Some about Control Engineering
Control engineering refers to a broad range of techniques and technologies which deals with the design, identification and analysis of systems with a view towards controlling them, i.e., to make them perform specific tasks or make them behave in a desired way. Multi-disciplinary in nature, control engineering activities seeks to understand physical systems using mathematical modeling in terms of inputs, outputs and various components with desired behavior; use control systems design tools to develope controllers for those systems; and implement controllers in physical systems employing available technology.
Originally, control engineering was all about contionuous, single-input/single-output systems in accordance to classical control theory. More recently, advancements in computer technology have allowed control engineers to overcome such limitations extending the framework to multiple-input/multiple output systems and moving to the discrete domain.

Advanced control schemes
With a broad expertise in control engineering, we at IDENER apply state-of-the-art control theory not just to tuning a predefined control scheme, but also to controller structure optimisation, system identification and implementation of advanced control systems, such as those listed next.
- Model predictive control: A class of control strategies based on the explicit use of a process model to generate the predicted values of the output at future time instants, which are then used to compute a sequence of control moves that optimize the future behavior of a plant.

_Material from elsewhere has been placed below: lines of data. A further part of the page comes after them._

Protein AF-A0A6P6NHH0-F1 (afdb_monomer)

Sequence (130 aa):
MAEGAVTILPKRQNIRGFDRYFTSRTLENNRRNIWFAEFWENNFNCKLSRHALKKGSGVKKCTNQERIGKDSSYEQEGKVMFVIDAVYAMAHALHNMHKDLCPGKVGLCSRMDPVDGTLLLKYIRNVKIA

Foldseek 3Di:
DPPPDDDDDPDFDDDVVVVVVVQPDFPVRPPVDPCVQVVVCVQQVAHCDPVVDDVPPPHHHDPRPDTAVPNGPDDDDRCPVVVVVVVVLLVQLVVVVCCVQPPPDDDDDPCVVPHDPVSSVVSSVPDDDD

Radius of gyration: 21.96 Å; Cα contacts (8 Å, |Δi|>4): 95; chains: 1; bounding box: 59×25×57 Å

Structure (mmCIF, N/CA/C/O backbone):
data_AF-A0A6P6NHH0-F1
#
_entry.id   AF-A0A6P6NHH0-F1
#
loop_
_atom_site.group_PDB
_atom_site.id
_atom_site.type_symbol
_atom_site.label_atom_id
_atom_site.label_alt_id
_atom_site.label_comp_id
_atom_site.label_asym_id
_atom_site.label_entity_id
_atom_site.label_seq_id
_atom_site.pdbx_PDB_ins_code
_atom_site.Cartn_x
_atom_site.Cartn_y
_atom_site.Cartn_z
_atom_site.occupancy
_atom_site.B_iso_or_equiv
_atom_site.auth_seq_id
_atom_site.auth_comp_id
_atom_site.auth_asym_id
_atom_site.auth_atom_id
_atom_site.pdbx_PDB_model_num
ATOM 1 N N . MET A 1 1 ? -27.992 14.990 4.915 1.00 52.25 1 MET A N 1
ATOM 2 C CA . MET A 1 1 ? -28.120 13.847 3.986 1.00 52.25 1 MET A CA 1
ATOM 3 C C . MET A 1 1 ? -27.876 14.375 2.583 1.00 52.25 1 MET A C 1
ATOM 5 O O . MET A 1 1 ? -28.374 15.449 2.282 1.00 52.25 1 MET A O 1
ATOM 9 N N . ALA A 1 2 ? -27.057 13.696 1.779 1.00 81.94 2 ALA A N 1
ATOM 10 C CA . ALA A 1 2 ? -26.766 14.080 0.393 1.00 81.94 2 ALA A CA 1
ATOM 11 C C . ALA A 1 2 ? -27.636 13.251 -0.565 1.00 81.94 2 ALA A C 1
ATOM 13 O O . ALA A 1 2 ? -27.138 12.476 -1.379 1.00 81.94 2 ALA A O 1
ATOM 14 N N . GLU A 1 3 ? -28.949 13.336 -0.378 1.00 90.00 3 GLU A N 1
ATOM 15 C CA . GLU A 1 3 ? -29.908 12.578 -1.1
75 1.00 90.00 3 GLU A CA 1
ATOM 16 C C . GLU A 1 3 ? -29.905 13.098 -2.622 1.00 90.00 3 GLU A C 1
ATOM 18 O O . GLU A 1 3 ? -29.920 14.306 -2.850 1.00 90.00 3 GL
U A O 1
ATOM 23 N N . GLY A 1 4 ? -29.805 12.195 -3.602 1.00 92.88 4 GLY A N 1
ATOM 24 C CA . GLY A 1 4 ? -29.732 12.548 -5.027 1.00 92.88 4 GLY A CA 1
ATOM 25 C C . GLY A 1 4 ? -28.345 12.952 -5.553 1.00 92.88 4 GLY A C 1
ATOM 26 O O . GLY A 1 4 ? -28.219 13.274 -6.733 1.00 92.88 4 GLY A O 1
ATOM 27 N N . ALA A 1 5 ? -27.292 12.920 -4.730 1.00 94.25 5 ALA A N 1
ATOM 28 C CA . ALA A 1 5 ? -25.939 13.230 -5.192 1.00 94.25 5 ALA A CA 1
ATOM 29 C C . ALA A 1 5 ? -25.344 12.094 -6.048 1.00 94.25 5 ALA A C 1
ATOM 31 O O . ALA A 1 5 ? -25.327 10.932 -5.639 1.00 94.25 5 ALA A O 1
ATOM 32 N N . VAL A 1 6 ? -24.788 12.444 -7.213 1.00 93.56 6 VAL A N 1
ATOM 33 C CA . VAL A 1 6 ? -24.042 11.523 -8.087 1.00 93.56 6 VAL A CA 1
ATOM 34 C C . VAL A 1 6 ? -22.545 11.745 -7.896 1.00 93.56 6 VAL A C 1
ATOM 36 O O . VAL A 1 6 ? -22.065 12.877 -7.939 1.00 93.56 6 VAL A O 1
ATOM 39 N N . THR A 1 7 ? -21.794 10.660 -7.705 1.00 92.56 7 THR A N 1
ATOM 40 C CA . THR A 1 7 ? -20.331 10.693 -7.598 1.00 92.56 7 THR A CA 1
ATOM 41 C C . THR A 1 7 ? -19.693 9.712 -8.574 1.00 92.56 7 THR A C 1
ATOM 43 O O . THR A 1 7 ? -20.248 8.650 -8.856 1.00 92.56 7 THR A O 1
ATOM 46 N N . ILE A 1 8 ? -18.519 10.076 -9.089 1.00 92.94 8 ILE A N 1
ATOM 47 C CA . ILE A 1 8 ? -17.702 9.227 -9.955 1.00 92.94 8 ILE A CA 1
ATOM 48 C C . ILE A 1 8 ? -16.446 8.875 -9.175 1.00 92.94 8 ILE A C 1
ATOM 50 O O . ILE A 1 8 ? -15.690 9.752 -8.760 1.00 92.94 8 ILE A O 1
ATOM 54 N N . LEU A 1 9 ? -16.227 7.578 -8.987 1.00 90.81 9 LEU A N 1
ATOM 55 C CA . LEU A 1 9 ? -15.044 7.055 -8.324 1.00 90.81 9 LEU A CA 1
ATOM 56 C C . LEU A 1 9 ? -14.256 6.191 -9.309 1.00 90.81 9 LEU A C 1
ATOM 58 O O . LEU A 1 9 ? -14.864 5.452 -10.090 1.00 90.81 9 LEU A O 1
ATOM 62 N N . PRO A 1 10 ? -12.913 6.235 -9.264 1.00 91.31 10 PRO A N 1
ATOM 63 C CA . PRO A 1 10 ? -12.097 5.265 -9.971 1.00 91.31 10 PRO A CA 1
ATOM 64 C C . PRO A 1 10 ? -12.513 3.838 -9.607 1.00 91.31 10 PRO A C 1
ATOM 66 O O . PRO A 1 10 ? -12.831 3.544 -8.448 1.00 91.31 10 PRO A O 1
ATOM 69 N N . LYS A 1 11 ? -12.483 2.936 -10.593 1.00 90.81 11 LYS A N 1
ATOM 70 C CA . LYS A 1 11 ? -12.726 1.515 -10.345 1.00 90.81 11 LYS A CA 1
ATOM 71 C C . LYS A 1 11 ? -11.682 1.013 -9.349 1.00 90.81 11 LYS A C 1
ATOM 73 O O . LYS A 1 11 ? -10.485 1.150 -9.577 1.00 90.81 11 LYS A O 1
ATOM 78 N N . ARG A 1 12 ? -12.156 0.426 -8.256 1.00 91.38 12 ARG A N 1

- Neural networks: A series of algorithms that attempt to identify underlying relationships in a set of data by using a process that mimics the way the human brain operates. Neural networks have the ability to adapt to changing input so that the network produces the best possible result without the need to redesign the output criteria.

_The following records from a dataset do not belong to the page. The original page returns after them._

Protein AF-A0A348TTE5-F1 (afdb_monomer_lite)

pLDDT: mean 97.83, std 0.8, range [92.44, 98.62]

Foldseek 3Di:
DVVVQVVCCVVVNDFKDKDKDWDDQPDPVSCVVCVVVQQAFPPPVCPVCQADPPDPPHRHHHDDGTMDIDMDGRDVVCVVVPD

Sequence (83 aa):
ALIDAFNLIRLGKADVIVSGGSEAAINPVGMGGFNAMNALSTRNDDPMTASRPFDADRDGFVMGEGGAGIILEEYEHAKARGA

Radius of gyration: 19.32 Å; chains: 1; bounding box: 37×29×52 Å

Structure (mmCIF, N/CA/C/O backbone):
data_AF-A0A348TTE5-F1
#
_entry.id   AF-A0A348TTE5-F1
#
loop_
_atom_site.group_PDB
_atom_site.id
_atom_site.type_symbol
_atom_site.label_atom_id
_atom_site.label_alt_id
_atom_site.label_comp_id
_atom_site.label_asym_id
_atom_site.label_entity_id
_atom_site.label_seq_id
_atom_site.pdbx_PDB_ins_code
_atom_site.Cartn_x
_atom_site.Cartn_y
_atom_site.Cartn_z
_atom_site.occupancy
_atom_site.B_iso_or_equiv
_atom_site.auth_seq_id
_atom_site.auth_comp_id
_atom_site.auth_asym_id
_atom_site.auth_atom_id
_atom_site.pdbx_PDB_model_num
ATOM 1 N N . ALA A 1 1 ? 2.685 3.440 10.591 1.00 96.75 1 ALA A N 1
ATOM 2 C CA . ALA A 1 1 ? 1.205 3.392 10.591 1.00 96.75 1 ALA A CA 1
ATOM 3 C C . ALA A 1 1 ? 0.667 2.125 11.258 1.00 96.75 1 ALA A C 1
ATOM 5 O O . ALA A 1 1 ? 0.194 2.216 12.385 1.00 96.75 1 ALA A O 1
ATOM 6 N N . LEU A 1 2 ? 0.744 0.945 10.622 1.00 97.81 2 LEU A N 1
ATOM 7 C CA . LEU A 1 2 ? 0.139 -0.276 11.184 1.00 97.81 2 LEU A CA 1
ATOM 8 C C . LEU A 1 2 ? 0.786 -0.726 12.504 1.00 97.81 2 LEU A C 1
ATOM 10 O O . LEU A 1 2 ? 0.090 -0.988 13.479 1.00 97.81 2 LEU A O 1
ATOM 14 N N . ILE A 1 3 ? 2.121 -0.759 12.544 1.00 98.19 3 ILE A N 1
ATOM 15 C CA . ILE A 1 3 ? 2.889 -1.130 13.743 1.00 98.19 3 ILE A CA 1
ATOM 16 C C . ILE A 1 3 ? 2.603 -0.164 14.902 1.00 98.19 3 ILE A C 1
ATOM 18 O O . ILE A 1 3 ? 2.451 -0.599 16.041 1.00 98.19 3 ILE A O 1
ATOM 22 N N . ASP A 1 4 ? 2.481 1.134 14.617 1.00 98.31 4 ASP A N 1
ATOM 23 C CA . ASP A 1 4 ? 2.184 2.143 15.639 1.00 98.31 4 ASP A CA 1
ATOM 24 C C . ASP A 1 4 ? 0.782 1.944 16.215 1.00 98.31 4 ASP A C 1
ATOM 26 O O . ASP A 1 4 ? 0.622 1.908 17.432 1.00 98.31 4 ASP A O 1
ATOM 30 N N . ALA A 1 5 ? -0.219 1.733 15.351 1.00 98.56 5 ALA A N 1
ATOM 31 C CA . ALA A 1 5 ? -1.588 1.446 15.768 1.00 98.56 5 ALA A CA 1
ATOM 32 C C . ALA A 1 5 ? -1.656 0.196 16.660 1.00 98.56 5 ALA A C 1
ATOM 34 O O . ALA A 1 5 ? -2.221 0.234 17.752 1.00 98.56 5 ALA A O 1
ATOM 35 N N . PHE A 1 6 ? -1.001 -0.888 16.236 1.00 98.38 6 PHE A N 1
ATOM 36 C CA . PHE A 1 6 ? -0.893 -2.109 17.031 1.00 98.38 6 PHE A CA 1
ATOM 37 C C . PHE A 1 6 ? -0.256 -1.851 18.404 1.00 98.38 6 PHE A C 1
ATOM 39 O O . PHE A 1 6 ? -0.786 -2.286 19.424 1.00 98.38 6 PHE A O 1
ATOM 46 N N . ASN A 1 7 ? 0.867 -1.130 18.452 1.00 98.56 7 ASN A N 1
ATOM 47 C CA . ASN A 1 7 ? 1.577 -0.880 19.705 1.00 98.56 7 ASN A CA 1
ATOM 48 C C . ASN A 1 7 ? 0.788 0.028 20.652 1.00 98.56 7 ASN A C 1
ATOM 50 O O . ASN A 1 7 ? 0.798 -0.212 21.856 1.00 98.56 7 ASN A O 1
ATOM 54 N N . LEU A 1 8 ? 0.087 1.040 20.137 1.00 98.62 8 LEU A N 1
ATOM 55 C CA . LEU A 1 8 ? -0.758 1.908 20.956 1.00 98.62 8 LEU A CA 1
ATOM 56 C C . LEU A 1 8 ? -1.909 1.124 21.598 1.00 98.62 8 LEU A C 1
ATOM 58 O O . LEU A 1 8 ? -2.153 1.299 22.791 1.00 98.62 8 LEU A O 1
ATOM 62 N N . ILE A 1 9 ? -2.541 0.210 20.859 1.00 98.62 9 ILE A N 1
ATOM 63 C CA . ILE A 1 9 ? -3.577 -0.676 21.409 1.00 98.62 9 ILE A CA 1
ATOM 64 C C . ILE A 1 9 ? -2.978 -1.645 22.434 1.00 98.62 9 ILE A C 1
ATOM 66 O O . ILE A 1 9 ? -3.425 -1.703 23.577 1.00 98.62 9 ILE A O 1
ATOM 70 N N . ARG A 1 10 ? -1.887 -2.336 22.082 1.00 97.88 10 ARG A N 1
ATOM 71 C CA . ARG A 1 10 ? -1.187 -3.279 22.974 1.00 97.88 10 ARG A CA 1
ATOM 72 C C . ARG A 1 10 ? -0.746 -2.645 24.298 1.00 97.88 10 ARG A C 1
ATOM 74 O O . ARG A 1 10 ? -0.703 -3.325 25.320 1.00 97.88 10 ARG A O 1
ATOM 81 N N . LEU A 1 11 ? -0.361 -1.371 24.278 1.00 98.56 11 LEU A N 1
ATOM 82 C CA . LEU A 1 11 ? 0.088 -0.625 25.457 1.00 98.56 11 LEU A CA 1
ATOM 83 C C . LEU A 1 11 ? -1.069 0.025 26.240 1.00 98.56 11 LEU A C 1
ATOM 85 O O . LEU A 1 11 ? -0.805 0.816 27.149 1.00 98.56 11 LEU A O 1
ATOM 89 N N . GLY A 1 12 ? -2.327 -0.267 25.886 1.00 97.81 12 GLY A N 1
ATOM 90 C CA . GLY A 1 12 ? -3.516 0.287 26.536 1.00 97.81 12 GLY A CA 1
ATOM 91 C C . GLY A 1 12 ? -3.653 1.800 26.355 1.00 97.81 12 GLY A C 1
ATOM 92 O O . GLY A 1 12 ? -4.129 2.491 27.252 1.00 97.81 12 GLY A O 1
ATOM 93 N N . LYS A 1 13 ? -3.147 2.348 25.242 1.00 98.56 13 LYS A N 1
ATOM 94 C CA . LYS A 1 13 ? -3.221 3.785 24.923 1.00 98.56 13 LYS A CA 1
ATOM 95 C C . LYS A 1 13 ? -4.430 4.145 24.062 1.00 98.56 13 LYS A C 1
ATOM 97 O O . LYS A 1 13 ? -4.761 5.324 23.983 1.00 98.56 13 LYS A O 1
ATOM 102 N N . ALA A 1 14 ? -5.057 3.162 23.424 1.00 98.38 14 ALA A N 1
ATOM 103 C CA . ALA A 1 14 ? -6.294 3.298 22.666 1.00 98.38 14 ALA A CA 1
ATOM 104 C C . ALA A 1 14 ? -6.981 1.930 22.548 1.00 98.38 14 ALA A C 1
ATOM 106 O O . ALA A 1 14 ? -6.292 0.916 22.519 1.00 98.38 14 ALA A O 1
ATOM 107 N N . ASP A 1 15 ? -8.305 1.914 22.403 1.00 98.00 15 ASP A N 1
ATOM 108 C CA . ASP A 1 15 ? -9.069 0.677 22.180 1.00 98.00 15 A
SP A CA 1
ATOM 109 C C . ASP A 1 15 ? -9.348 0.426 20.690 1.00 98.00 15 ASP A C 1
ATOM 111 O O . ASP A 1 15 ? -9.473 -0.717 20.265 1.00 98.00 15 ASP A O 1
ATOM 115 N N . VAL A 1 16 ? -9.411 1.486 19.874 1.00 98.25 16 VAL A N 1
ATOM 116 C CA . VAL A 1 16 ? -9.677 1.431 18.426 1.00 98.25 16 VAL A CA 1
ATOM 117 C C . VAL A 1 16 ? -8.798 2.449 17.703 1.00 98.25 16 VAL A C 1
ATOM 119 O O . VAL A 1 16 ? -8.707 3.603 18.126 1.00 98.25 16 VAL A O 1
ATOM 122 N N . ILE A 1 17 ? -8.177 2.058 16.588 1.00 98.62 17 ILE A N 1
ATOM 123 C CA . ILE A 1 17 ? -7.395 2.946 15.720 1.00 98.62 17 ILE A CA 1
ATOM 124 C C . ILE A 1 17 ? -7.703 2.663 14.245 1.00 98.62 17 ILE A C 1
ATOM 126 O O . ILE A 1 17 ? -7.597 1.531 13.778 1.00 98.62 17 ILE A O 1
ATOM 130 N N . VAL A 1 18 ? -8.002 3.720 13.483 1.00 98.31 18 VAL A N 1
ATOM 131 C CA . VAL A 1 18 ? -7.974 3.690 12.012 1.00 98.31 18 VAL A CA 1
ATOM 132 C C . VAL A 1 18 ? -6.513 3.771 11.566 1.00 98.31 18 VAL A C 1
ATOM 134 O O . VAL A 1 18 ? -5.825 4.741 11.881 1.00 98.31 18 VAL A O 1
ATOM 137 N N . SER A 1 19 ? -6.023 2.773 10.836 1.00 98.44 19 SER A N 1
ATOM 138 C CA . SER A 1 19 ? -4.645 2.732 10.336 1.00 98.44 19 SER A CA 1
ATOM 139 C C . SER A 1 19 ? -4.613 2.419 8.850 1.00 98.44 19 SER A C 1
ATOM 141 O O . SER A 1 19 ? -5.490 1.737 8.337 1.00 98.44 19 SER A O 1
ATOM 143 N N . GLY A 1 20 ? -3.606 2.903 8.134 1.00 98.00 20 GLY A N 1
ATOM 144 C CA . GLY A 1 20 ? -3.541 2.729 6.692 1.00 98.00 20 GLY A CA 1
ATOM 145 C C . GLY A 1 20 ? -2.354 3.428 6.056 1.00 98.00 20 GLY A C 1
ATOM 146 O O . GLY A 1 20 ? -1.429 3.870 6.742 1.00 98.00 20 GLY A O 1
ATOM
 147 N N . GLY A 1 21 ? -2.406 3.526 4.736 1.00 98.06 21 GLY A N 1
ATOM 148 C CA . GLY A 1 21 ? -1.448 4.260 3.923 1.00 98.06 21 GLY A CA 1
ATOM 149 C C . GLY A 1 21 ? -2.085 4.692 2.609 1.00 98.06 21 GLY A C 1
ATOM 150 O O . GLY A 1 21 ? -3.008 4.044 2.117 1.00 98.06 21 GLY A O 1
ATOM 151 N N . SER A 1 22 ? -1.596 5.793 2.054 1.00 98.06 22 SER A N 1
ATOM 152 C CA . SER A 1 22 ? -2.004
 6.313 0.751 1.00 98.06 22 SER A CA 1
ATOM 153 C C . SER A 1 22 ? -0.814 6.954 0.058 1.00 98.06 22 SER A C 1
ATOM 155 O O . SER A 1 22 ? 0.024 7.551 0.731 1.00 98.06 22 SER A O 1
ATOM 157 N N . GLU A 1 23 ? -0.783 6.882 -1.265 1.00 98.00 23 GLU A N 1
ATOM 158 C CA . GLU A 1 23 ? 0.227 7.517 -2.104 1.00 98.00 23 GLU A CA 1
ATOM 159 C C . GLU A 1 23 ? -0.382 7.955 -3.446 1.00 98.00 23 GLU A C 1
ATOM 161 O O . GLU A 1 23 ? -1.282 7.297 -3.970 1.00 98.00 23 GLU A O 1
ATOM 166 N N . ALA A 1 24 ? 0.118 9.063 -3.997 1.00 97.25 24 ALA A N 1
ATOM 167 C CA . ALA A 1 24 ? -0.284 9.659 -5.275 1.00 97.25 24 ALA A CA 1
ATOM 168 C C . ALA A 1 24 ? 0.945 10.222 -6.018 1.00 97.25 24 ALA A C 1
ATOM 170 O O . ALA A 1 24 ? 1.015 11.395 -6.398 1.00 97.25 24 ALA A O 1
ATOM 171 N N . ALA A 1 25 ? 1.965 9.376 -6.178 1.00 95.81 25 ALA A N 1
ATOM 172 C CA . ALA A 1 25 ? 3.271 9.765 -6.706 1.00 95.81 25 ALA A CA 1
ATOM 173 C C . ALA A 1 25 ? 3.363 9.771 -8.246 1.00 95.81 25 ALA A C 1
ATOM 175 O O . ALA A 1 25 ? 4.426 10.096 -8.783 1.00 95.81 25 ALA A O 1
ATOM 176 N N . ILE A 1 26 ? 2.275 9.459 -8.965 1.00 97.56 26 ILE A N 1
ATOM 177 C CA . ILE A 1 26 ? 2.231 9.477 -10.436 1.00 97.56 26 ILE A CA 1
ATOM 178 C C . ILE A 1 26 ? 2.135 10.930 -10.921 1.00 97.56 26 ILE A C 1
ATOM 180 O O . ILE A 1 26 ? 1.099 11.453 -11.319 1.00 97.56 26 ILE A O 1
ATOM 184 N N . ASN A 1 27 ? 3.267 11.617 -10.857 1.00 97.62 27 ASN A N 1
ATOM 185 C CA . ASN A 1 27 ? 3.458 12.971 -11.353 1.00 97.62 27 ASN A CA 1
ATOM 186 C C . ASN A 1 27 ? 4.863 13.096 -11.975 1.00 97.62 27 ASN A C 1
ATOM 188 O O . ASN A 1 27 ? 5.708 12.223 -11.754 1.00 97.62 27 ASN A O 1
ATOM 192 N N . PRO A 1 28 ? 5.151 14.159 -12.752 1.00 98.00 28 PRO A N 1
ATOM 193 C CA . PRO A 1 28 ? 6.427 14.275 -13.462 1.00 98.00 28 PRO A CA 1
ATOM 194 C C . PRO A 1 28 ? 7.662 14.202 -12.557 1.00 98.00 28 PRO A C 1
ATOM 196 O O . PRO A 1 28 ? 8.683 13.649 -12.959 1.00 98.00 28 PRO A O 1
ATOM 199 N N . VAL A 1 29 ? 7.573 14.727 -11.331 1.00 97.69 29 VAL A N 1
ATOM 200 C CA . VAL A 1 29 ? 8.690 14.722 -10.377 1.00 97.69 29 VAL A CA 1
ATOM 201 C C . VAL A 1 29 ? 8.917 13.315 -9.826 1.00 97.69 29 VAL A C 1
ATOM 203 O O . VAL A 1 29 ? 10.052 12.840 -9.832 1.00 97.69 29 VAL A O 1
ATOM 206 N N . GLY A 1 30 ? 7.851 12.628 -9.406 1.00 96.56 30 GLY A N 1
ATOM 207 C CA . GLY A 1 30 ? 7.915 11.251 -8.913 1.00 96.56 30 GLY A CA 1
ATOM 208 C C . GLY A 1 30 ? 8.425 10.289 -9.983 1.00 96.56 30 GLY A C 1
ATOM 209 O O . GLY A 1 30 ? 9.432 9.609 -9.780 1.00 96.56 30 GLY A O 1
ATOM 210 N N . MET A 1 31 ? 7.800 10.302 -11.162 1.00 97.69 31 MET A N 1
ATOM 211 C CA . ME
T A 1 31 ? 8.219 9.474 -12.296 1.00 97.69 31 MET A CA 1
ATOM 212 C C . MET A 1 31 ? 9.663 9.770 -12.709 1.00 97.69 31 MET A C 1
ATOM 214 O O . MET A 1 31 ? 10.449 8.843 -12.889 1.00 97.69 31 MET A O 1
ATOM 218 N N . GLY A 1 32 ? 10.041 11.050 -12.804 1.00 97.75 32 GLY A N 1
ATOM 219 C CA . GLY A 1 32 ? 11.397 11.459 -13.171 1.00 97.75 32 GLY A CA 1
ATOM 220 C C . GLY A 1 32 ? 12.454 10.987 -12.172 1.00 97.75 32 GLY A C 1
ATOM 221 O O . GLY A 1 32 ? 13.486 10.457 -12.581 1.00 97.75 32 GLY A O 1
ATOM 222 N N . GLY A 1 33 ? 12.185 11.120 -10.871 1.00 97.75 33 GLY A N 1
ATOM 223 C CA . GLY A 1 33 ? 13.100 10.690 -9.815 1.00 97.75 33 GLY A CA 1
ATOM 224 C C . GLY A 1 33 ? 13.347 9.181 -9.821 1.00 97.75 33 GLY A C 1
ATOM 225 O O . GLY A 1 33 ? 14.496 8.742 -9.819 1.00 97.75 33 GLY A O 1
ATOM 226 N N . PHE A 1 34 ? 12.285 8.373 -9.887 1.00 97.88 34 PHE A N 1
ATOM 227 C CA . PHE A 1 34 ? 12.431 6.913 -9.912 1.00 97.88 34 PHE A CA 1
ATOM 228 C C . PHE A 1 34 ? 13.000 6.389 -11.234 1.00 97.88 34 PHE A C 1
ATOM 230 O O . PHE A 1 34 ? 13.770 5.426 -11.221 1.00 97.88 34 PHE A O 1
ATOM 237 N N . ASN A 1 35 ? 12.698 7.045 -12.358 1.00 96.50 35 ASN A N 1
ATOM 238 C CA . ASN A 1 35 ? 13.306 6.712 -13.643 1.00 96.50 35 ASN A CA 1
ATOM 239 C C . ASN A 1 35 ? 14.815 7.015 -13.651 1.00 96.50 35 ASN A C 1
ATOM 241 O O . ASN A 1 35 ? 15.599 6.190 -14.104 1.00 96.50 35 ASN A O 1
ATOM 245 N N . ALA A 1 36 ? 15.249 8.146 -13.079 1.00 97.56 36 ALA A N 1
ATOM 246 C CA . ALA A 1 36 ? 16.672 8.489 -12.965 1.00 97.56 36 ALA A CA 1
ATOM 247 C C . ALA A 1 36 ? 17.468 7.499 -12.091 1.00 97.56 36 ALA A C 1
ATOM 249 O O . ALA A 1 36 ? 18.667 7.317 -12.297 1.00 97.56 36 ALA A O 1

- Fuzzy logic: A mathematical logic that attemps to solve problems by assigning values to an imprecise spectrum of data in order to arrive at the most accurate conclusion possible. Fuzzy logic is designed to solve problems by considering all available information and making the best possible decision given the input.
- Adaptive control: A set of techniques which provide a systematic approach for automatic adjustment of controllers in real time, in order to achieve or to maintain a desured level of control system performance when the parameters of the plant dynamic model are unknown nad/or change in time.
- Robust control: A collection of powerful mathematical tools and efficient software algorithms able to guarantee some defined level of performance of the controlled system, irrespective of changes of plant dynamics.